Die Grünen hatten am vergangenen Donnerstag zum Thema ‚dringend benötigter Wohnungsbau versus zunehmende Flächenversiegelung‘ die MdL Barbara Saebel aus Ettlingen in die Aula des Gymnasiums von Langensteinbach eingeladen.

Vergleicht man die Zunahme des täglichen Flächenverbrauchs von 3,6 Hektar im Jahr 2016 auf 7,9 Hektar in 2017, so kann man feststellen, dass sich der Verbrauch in BaWü fast verdoppelt hat. In den Jahren zuvor hatten sich die hohen Flächenverbrauchszahlen zwar nur langsam, aber doch nach unten entwickelt. Das ist weit weg vom ambitionierten Ziel „Netto-Null“. Was ist im Land passiert?

Unter dem Vorwand der Wohnungsnot in Ballungsräumen schaffen die Gemeinden jetzt  im Speckgürtel rund um die Großstädte neue Baugebiete in lockerer Bebauung.

Arbeiten in der Stadt, aber Wohnen auf dem Land, so hat das auch der Bürgermeister Mentrupp von Karlsruhe für die Gemeinden im Nachbarschaftsverband angedacht. Für uns untragbar, weil es zum einen die Verkehrsprobleme durch höheres Verkehrsaufkommen verschärft und weder der Umwelt (Flächenfraß) noch dem Klima nützt.

Gefragt ist nach wie vor eine konsequente Mobilisierung der Innenentwicklungspotenziale. Leerstände und Baulücken gibt es auch in Karlsbad. Helfen könnte, um die Innenentwicklung besser voranzubringen, der Einsatz eines Flächenmanagers, so der Vorschlag von Barbara Saebel. Diese/r könnte zwischen den Wohnungseigentümern und den Wohnungssuchenden vermitteln und beratend tätig sein.

Die Landtagsabgeordnete erwähnte in Ihrem Vortrag auch die Novelle des Bundesbaugesetz-buches vom Mai 2017, mit der die Bundesregierung gesetzlich vorgeschriebene Umwelt-standards außer Kraft gesetzt habe, und die mit dem § 13b BauGB den Kommunen erlaube, ohne Umweltprüfung und Naturschutzausgleich schneller ihre Bauvorhaben durchzusetzen. Da die Bundebauordnung Vorrang vor der Landesbauordnung habe, könnte dies den Flächenverbrauch künftig noch mehr ansteigen lassen.

Auch in Karlsbad häufen sich Nachfragen von jungen Familien nach Baugrundstücken, obwohl die Bevölkerungsentwicklung eher stagniert. Geändert hat sich auch der Bedarf an Wohnfläche. Die gleiche Fläche, die früher 2-3 Menschen zum Wohnen diente, beansprucht heute ein Single als Wohnraum für sich allein. Da hat sich einiges verschoben, über das auch nachgedacht werden muss.

Ein weiteres Problem ist, dass früher keine Bebauungspläne im Innenbereich vorhanden waren; ein nachträgliche Bebauung oder Nachverdichtung erfordere aber neue Bebauungspläne. Das verteuere die Kosten für die Gemeinde enorm. Das sind Probleme, für die es noch keine praktikablen Lösungen gibt.

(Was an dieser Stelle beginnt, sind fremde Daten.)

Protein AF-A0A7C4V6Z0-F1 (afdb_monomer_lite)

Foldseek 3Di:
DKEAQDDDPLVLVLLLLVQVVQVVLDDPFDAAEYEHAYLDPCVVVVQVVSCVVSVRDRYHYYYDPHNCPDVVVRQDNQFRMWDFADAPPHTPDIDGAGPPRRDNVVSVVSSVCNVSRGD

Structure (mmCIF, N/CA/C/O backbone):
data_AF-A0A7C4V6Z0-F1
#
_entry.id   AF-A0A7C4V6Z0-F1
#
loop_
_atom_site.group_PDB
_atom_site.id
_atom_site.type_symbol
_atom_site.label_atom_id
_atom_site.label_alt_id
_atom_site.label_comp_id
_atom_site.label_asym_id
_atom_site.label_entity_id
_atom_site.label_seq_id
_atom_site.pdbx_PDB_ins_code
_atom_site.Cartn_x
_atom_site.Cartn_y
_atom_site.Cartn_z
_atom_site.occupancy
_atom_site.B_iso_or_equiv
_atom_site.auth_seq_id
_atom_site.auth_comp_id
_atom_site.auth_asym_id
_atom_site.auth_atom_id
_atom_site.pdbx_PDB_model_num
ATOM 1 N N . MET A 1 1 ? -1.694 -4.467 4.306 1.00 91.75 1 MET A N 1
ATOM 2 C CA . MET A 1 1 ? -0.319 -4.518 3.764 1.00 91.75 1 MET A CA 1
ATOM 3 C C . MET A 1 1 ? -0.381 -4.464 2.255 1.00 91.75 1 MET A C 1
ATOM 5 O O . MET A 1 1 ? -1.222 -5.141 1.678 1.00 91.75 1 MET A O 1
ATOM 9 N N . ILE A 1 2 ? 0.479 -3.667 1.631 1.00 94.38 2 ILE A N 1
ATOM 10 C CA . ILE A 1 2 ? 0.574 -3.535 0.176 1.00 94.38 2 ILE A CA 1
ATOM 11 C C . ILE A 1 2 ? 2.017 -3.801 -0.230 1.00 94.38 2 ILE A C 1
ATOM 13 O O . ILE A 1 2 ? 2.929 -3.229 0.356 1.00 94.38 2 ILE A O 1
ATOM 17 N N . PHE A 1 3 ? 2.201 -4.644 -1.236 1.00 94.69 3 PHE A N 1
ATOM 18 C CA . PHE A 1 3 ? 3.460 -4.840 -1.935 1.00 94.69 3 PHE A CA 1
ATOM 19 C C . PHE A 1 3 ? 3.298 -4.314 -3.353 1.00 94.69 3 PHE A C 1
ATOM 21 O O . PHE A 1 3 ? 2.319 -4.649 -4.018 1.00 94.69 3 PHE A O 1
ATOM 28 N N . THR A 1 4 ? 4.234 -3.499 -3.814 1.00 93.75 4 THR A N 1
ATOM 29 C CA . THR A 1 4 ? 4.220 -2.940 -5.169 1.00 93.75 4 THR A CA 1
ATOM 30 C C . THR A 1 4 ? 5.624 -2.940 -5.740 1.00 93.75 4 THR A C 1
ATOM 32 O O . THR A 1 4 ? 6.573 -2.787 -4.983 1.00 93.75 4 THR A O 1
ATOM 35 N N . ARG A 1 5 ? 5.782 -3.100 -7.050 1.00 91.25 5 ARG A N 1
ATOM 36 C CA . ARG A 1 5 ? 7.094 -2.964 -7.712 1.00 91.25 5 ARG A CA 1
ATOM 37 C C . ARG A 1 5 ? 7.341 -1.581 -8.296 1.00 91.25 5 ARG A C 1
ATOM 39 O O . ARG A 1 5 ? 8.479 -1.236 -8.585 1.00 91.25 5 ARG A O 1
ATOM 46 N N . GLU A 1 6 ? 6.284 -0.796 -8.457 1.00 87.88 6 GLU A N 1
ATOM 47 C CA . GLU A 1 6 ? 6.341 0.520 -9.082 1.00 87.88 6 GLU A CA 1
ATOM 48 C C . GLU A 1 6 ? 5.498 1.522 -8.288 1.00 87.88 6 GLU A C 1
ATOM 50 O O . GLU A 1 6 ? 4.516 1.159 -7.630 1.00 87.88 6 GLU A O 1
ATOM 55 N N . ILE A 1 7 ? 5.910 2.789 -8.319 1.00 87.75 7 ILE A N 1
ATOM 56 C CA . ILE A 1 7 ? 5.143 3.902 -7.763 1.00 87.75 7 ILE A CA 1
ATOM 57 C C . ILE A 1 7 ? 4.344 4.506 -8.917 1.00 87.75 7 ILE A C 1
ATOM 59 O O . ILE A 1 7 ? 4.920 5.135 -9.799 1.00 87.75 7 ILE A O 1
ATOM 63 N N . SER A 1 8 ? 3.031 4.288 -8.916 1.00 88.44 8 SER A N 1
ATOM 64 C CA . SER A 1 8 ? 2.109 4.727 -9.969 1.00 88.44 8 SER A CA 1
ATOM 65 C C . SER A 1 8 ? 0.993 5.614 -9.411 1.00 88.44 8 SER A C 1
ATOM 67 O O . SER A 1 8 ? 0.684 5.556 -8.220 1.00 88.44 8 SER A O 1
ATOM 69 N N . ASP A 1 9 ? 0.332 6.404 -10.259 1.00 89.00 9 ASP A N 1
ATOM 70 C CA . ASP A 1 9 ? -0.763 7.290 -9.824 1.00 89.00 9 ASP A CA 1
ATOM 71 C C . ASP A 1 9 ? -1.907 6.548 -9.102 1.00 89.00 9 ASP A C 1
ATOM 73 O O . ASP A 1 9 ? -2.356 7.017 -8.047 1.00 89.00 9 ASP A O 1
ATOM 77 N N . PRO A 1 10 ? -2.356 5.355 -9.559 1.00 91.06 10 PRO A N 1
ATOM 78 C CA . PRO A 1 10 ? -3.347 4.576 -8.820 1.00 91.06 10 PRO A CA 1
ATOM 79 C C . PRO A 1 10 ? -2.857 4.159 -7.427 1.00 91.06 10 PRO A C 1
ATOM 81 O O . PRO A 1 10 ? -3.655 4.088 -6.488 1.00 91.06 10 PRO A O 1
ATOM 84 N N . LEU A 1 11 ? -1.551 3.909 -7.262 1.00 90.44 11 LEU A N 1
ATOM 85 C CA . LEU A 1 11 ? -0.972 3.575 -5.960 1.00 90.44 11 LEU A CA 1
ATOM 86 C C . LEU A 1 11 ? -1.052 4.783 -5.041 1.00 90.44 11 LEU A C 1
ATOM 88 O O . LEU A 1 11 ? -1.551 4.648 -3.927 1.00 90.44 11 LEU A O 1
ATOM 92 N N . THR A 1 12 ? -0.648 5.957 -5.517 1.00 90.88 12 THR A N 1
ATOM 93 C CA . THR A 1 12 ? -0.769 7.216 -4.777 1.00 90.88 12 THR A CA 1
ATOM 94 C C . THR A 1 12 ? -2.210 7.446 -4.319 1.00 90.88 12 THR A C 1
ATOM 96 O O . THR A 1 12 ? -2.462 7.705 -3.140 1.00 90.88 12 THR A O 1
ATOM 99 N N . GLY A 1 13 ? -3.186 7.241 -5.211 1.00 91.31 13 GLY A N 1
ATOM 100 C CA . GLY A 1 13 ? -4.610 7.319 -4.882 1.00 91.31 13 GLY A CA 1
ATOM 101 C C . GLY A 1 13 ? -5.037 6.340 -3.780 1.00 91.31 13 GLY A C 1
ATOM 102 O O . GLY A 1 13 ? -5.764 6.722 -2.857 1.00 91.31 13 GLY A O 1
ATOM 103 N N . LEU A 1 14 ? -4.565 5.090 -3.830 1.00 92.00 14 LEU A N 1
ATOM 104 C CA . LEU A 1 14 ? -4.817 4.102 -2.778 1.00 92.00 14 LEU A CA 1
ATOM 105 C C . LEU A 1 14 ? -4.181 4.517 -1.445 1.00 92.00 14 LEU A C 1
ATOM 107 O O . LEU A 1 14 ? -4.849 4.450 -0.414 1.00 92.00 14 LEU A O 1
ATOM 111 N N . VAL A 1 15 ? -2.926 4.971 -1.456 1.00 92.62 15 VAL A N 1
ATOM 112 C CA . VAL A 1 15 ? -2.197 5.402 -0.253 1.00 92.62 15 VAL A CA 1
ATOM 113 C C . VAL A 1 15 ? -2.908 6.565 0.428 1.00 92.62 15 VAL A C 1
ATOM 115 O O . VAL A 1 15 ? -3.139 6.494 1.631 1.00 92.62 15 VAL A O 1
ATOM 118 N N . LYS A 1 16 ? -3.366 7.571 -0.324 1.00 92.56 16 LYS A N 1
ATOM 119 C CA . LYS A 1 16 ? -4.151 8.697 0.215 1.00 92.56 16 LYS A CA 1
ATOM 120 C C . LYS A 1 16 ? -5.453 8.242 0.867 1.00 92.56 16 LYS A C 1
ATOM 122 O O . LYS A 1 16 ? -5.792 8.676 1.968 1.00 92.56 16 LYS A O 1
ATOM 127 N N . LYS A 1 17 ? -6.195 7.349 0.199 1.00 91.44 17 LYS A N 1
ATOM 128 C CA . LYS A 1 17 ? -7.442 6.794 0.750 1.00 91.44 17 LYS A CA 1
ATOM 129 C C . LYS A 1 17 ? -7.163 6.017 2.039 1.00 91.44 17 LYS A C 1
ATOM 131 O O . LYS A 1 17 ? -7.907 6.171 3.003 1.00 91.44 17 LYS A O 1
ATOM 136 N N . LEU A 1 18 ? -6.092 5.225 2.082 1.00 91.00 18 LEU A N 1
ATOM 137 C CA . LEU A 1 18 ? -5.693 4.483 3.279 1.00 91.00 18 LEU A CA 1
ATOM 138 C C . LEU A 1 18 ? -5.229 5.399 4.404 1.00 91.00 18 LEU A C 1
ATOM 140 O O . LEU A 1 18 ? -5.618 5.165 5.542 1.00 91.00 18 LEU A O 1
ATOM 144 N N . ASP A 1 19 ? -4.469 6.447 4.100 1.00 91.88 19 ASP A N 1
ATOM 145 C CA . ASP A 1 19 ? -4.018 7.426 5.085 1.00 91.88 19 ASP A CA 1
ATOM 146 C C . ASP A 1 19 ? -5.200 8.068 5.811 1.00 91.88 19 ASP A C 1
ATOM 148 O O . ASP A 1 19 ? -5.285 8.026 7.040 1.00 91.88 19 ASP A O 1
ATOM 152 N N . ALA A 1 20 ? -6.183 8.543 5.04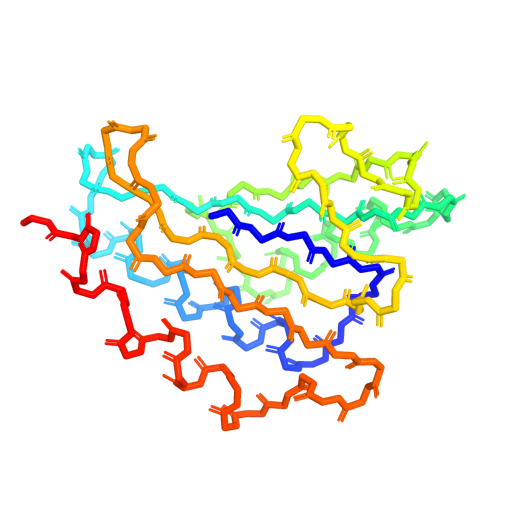2 1.00 90.75 20 ALA A N 1
ATOM 153 C CA . ALA A 1 20 ? -7.405 9.115 5.584 1.00 90.75 20 ALA A CA 1
ATOM 154 C C . ALA A 1 20 ? -8.212 8.096 6.407 1.00 90.75 20 ALA A C 1
ATOM 156 O O . ALA A 1 20 ? -8.770 8.448 7.447 1.00 90.75 20 ALA A O 1
ATOM 157 N N . GLN A 1 21 ? -8.295 6.837 5.963 1.00 88.75 21 GLN A N 1
ATOM 158 C CA . GLN A 1 21 ? -9.020 5.786 6.687 1.00 88.75 21 GLN A CA 1
ATOM 159 C C . GLN A 1 21 ? -8.321 5.394 7.993 1.00 88.75 21 GLN A C 1
ATOM 161 O O . GLN A 1 21 ? -8.986 5.288 9.020 1.00 88.75 21 GLN A O 1
ATOM 166 N N . VAL A 1 22 ? -6.993 5.246 7.993 1.00 89.12 22 VAL A N 1
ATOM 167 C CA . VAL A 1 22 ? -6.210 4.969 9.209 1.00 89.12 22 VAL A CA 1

Beim Schließen von Baulücken mit Neubauwohnungen gilt das gesetzlich vorgeschriebene  Parkangebot von 1 ½ Parkplätzen pro Wohneinheit, was dazu führe, dass die Autos die Straßen zuparken. Das macht den Straßenraum für Fußgänger und Radfahrer auf dem Land unattraktiv.

Angesprochen wurde im Vortrag sowie in der Diskussion auch das Problem der Mietpreis-steigerung durch weniger Sozialen Wohnungsbau, die Verteuerung des Bauens – 70% Verteuerung im Vergleich zu Jahr 2000 – , die energetischen Anforderungen sowie der Bedarf an Wohnfläche pro Bewohner. Diese Probleme betreffen inzwischen auch das Land, auch hier braucht es Wohnraum für einkommensschwache Familien.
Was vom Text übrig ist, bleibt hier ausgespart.